Robert Lepage might feel some of that same pride and relief as he nears the Metropolitan Opera premiere this Friday night of "Goetterdaemmerung" ("Twilight of the Gods"), the fourth and final installment in a production nearly six years in the making.
But Wotan's boast carries unintended irony, since Valhalla turns out to be far from everlasting: The seeds of the gods' destruction have already been sown by the bargain he was forced to make to pay for his palace.
For the Canadian director, the problem is different but potentially just as devastating.
His "Ring" is the most expensive production ever seen on the Met stage, costing more than $16 million. It's built around a 45-ton contraption made up of 24 gigantic planks that move independently on a central axis. With the help of computerized projections, these planks conjure up all the scenery — from rivers to mountains, from forests to caverns.
For many critics and members of the public, Lepage's reliance on this set signals a fatal flaw in the production. It's capable — when it works right — of creating magnificent stage pictures, but the skeptics say these come at the price of neglecting the interactions among the characters that make the "Ring" great drama as well as great music.

Lepage acknowledges some of the problems, but the criticism that he has ignored the drama clearly rankles.
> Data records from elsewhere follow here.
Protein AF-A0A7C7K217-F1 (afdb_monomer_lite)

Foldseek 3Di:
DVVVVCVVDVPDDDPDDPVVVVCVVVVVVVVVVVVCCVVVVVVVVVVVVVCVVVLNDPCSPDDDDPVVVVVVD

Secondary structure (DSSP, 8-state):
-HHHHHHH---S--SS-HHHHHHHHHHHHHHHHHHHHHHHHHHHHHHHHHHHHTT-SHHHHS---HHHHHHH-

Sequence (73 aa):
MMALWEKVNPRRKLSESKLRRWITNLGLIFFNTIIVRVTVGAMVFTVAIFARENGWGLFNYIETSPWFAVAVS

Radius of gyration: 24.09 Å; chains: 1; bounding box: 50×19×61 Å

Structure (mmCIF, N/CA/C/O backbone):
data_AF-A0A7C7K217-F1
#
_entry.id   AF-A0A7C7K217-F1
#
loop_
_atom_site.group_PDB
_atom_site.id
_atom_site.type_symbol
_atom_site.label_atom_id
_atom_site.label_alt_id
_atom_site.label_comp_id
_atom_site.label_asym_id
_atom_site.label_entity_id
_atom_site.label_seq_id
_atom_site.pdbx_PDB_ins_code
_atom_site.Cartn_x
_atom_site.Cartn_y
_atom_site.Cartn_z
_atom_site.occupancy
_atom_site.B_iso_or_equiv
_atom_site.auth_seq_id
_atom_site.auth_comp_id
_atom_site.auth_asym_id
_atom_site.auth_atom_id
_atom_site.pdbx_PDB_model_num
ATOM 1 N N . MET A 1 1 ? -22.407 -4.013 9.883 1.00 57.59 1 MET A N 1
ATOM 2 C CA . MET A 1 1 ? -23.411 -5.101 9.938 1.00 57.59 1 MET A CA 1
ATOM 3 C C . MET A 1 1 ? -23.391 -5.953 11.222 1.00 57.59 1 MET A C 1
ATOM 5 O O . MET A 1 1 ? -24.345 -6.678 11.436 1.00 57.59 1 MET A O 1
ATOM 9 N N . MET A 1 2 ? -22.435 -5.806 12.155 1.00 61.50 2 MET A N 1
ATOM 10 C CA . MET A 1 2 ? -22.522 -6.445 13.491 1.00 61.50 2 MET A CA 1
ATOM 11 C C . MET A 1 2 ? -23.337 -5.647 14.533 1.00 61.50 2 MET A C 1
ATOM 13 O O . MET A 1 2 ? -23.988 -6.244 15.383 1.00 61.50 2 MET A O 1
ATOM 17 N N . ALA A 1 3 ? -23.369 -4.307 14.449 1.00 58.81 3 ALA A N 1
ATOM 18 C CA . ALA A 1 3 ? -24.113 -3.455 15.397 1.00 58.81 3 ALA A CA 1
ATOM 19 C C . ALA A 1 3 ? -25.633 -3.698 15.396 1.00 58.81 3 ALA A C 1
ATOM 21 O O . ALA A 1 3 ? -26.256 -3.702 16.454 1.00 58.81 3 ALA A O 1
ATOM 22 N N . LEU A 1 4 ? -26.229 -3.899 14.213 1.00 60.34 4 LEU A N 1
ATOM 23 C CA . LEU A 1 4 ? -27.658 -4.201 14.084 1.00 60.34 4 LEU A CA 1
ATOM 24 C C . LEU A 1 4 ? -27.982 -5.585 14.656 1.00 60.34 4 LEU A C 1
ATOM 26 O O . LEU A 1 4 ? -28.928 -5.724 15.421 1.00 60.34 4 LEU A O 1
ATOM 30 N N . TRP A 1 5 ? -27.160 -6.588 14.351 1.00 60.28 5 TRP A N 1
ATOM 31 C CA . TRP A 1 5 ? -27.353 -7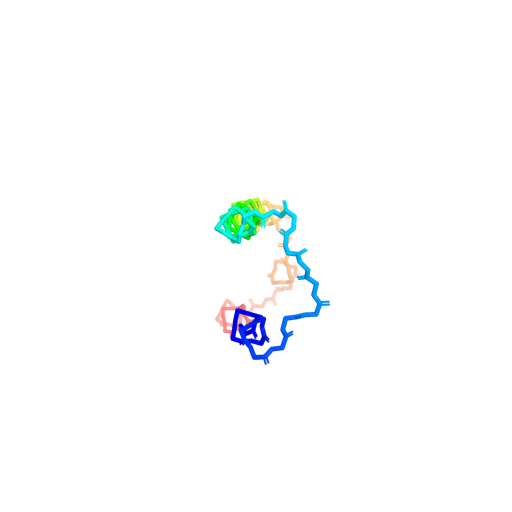.961 14.825 1.00 60.28 5 TRP A CA 1
ATOM 32 C C . TRP A 1 5 ? -27.207 -8.106 16.3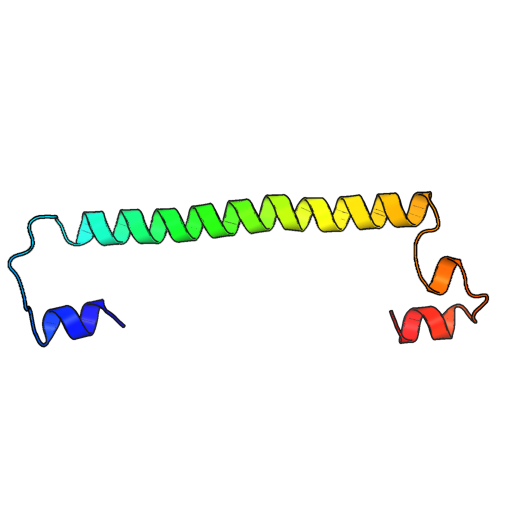47 1.00 60.28 5 TRP A C 1
ATOM 34 O O . TRP A 1 5 ? -27.978 -8.826 16.975 1.00 60.28 5 TRP A O 1
ATOM 44 N N . GLU A 1 6 ? -26.288 -7.359 16.966 1.00 61.88 6 GLU A N 1
ATOM 45 C CA . GLU A 1 6 ? -26.111 -7.344 18.426 1.00 61.88 6 GLU A CA 1
ATOM 46 C C . GLU A 1 6 ? -27.293 -6.679 19.164 1.00 61.88 6 GLU A C 1
ATOM 48 O O . GLU A 1 6 ? -27.496 -6.919 20.354 1.00 61.88 6 GLU A O 1
ATOM 53 N N . LYS A 1 7 ? -28.087 -5.855 18.461 1.00 61.81 7 LYS A N 1
ATOM 54 C CA . LYS A 1 7 ? -29.337 -5.268 18.970 1.00 61.81 7 LYS A CA 1
ATOM 55 C C . LYS A 1 7 ? -30.517 -6.241 18.854 1.00 61.81 7 LYS A C 1
ATOM 57 O O . LYS A 1 7 ? -31.421 -6.185 19.678 1.00 61.81 7 LYS A O 1
ATOM 62 N N . VAL A 1 8 ? -30.495 -7.117 17.847 1.00 65.81 8 VAL A N 1
ATOM 63 C CA . VAL A 1 8 ? -31.581 -8.064 17.541 1.00 65.81 8 VAL A CA 1
ATOM 64 C C . VAL A 1 8 ? -31.489 -9.347 18.379 1.00 65.81 8 VAL A C 1
ATOM 66 O O . VAL A 1 8 ? -32.526 -9.909 18.709 1.00 65.81 8 VAL A O 1
ATOM 69 N N . ASN A 1 9 ? -30.290 -9.810 18.770 1.00 56.75 9 ASN A N 1
ATOM 70 C CA . ASN A 1 9 ? -30.156 -11.019 19.598 1.00 56.75 9 ASN A CA 1
ATOM 71 C C . ASN A 1 9 ? -28.912 -11.000 20.528 1.00 56.75 9 ASN A C 1
ATOM 73 O O . ASN A 1 9 ? -27.854 -11.532 20.169 1.00 56.75 9 ASN A O 1
ATOM 77 N N . PRO A 1 10 ? -28.987 -10.377 21.724 1.00 61.28 10 PRO A N 1
ATOM 78 C CA . PRO A 1 10 ? -27.841 -10.244 22.621 1.00 61.28 10 PRO A CA 1
ATOM 79 C C . PRO A 1 10 ? -27.563 -11.563 23.359 1.00 61.28 10 PRO A C 1
ATOM 81 O O . PRO A 1 10 ? -28.214 -11.908 24.339 1.00 61.28 10 PRO A O 1
ATOM 84 N N . ARG A 1 11 ? -26.553 -12.312 22.900 1.00 65.06 11 ARG A N 1
ATOM 85 C CA . ARG A 1 11 ? -26.228 -13.655 23.422 1.00 65.06 11 ARG A CA 1
ATOM 86 C C . ARG A 1 11 ? -25.446 -13.674 24.751 1.00 65.06 11 ARG A C 1
ATOM 88 O O . ARG A 1 11 ? -25.371 -14.734 25.366 1.00 65.06 11 ARG A O 1
ATOM 95 N N . ARG A 1 12 ? -24.820 -12.566 25.191 1.00 62.62 12 ARG A N 1
ATOM 96 C CA . ARG A 1 12 ? -23.995 -12.480 26.427 1.00 62.62 12 ARG A CA 1
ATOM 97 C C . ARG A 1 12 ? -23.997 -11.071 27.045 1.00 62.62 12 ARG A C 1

"People say we've put way too much emphasis on the set, but it's not true," he said in an interview last week. "From the moment we walk into the rehearsal room, the set is not there. We devote weeks to discussing the roles, discussing the idea behind the scenes, digging into the subtext."
Given all that time and effort, he was especially hurt by his reception on opening night last spring of "Die Walkuere," the second "Ring" opera. Cast and conductor were cheered lustily during curtain calls, but when Lepage and his team came out, the cheering mixed with boos.
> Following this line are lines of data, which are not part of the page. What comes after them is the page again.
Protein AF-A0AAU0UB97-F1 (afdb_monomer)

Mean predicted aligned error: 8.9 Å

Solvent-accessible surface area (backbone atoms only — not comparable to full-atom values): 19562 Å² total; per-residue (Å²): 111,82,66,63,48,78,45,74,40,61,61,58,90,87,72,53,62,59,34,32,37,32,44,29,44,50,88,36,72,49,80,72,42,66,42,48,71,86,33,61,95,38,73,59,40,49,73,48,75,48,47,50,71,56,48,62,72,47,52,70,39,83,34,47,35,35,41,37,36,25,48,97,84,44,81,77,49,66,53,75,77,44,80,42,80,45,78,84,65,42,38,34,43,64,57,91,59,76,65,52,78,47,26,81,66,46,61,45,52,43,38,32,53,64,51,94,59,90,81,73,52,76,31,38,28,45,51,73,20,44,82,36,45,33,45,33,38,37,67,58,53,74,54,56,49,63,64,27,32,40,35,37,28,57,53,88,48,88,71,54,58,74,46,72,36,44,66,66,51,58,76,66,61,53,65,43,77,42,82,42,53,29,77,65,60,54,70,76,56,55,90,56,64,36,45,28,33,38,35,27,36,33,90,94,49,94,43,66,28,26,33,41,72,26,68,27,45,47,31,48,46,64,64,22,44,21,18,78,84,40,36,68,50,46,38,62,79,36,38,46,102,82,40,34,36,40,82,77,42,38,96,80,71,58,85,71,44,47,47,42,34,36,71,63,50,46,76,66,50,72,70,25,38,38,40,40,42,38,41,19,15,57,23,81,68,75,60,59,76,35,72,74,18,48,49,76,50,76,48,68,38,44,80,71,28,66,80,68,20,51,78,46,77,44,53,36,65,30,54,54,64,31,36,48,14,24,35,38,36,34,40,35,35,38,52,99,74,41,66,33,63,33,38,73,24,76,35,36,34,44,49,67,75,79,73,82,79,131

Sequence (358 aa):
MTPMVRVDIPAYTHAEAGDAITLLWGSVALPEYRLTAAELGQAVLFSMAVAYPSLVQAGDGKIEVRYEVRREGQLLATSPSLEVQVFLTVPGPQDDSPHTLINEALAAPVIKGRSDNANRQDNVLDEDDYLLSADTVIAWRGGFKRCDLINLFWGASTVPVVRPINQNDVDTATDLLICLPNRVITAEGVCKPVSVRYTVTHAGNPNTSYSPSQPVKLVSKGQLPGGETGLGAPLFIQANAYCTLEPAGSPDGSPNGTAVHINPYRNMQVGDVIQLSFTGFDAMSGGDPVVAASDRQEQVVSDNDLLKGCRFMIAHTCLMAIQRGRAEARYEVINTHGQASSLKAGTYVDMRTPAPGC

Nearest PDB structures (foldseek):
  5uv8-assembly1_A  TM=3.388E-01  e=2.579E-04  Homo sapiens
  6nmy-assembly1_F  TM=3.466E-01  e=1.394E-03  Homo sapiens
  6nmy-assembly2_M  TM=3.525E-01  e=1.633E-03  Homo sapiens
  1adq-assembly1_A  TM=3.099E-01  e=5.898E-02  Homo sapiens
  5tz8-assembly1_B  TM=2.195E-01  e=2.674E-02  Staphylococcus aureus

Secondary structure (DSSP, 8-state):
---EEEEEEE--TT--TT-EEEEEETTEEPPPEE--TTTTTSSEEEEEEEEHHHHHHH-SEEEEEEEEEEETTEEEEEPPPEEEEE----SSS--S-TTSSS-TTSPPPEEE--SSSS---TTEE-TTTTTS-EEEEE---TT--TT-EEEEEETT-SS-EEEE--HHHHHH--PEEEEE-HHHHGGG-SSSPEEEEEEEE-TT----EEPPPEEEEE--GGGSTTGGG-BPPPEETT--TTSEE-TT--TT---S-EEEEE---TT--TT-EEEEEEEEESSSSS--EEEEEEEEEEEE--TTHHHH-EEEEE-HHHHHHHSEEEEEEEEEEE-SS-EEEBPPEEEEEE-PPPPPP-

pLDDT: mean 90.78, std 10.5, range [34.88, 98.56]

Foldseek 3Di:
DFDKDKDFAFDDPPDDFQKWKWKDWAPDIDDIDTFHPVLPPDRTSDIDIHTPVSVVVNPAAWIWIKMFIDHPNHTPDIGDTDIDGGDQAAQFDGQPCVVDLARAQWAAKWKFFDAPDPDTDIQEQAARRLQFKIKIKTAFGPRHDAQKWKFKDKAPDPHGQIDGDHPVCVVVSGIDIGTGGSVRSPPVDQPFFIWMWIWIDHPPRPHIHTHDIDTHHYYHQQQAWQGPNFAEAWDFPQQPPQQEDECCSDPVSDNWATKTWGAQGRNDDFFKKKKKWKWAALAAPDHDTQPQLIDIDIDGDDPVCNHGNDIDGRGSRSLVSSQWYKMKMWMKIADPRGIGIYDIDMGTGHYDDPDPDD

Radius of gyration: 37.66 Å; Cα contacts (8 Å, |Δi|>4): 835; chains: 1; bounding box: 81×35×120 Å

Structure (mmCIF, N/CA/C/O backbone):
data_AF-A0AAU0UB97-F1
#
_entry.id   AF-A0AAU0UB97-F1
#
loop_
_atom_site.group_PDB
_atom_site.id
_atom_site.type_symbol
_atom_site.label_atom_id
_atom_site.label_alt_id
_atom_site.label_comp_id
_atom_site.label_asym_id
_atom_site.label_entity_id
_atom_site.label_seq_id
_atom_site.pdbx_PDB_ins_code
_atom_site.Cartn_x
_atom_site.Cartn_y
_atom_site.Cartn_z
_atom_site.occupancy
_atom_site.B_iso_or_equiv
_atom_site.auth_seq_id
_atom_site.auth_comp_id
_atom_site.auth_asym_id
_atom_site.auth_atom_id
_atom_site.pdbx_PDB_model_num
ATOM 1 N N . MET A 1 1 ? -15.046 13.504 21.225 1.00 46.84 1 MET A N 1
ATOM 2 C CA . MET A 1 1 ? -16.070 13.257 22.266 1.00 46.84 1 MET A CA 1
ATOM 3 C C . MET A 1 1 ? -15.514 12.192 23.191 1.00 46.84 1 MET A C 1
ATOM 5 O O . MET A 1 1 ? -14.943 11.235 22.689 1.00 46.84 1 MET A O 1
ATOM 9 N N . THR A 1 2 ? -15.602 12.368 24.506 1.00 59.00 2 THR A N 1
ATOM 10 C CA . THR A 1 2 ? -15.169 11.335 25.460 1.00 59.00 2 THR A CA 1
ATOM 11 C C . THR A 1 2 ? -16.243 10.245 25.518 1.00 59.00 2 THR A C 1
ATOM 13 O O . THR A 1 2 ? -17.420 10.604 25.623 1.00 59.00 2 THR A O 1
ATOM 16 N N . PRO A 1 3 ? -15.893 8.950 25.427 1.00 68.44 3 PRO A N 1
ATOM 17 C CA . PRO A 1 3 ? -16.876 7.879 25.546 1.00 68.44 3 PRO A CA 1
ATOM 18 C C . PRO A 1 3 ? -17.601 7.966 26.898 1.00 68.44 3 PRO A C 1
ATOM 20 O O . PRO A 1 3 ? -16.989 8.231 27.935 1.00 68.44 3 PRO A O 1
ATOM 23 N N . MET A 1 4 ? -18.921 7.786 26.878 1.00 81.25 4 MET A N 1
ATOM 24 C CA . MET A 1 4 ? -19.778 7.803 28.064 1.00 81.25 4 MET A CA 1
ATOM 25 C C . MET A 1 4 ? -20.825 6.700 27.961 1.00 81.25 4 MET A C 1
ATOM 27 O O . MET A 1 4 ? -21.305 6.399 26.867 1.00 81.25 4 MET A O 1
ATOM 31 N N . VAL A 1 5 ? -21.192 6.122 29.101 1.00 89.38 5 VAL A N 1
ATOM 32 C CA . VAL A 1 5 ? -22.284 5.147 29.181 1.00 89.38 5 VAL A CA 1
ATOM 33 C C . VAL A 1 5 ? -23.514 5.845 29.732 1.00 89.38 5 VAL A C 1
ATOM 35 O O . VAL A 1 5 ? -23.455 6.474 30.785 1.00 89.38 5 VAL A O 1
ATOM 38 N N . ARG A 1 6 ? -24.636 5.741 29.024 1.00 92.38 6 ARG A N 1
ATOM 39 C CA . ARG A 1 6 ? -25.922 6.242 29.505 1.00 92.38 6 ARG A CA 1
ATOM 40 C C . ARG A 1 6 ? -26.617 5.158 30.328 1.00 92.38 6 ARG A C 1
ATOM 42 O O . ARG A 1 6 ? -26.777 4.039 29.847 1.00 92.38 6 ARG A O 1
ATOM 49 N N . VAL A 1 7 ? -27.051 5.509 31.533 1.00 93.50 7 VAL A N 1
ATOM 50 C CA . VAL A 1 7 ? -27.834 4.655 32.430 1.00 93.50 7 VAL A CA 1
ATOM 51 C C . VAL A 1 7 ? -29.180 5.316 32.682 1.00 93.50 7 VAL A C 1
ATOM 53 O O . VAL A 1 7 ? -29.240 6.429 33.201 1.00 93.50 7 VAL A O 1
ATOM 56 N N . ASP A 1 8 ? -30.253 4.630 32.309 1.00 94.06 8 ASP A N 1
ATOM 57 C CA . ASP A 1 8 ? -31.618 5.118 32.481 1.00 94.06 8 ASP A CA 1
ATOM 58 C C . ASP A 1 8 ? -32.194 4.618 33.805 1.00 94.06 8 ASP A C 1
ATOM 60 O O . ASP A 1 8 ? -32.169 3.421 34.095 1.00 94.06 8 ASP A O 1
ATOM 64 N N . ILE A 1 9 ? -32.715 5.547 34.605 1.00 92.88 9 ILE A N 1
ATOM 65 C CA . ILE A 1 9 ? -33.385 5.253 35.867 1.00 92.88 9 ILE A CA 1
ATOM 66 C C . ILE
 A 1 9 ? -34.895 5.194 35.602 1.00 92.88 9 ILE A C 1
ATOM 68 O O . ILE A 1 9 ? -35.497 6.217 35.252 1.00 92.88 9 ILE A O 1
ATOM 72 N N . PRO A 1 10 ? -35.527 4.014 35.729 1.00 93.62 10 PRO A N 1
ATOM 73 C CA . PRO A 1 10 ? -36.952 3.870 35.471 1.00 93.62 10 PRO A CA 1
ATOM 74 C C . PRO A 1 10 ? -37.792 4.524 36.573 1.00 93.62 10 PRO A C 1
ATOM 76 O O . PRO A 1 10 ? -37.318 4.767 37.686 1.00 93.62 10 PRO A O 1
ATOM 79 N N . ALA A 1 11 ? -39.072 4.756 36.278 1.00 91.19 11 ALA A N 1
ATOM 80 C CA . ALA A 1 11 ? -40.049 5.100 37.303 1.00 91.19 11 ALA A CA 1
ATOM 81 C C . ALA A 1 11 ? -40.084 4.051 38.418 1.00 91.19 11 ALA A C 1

"They've been applauded," he said, "and then the guy who worked on that comes out and suddenly you're just the guy who has this big set that makes noise."
Many "Ring" productions place the action in a historical context, like Patrice Chereau's Bayreuth version, which imagined Wotan as a 19th-century industrialist. Lepage said he wanted to avoid that kind of specificity, and the set helped him.
"My idea was to do a kind of brush and scrub of the 'Ring,'" he said. "Not locating it in any particular period or social setting helps us show that it's a work that transcends time and the economy and political systems."
He repeated a comparison he has made previously between his use of the set and Wagner's manipulation of his musical themes or "leitmotivs."
"The planks have been providing the braids from which the story is woven together, just the way the leitmotivs do," he said.
When viewers finally get a chance to see all four operas in succession, Lepage thinks they will be able to appreciate what the set has accomplished.
"There are things that will make sense when you get the whole story, because they echo things that happened in earlier operas," he said.
Audiences will soon be able to judge for themselves. "Goetterdaemmerung" will initially run for five performances, with the last one, on Saturday, Feb. 11, shown live in HD in movie theaters around the world. Three complete cycles follow in April and May.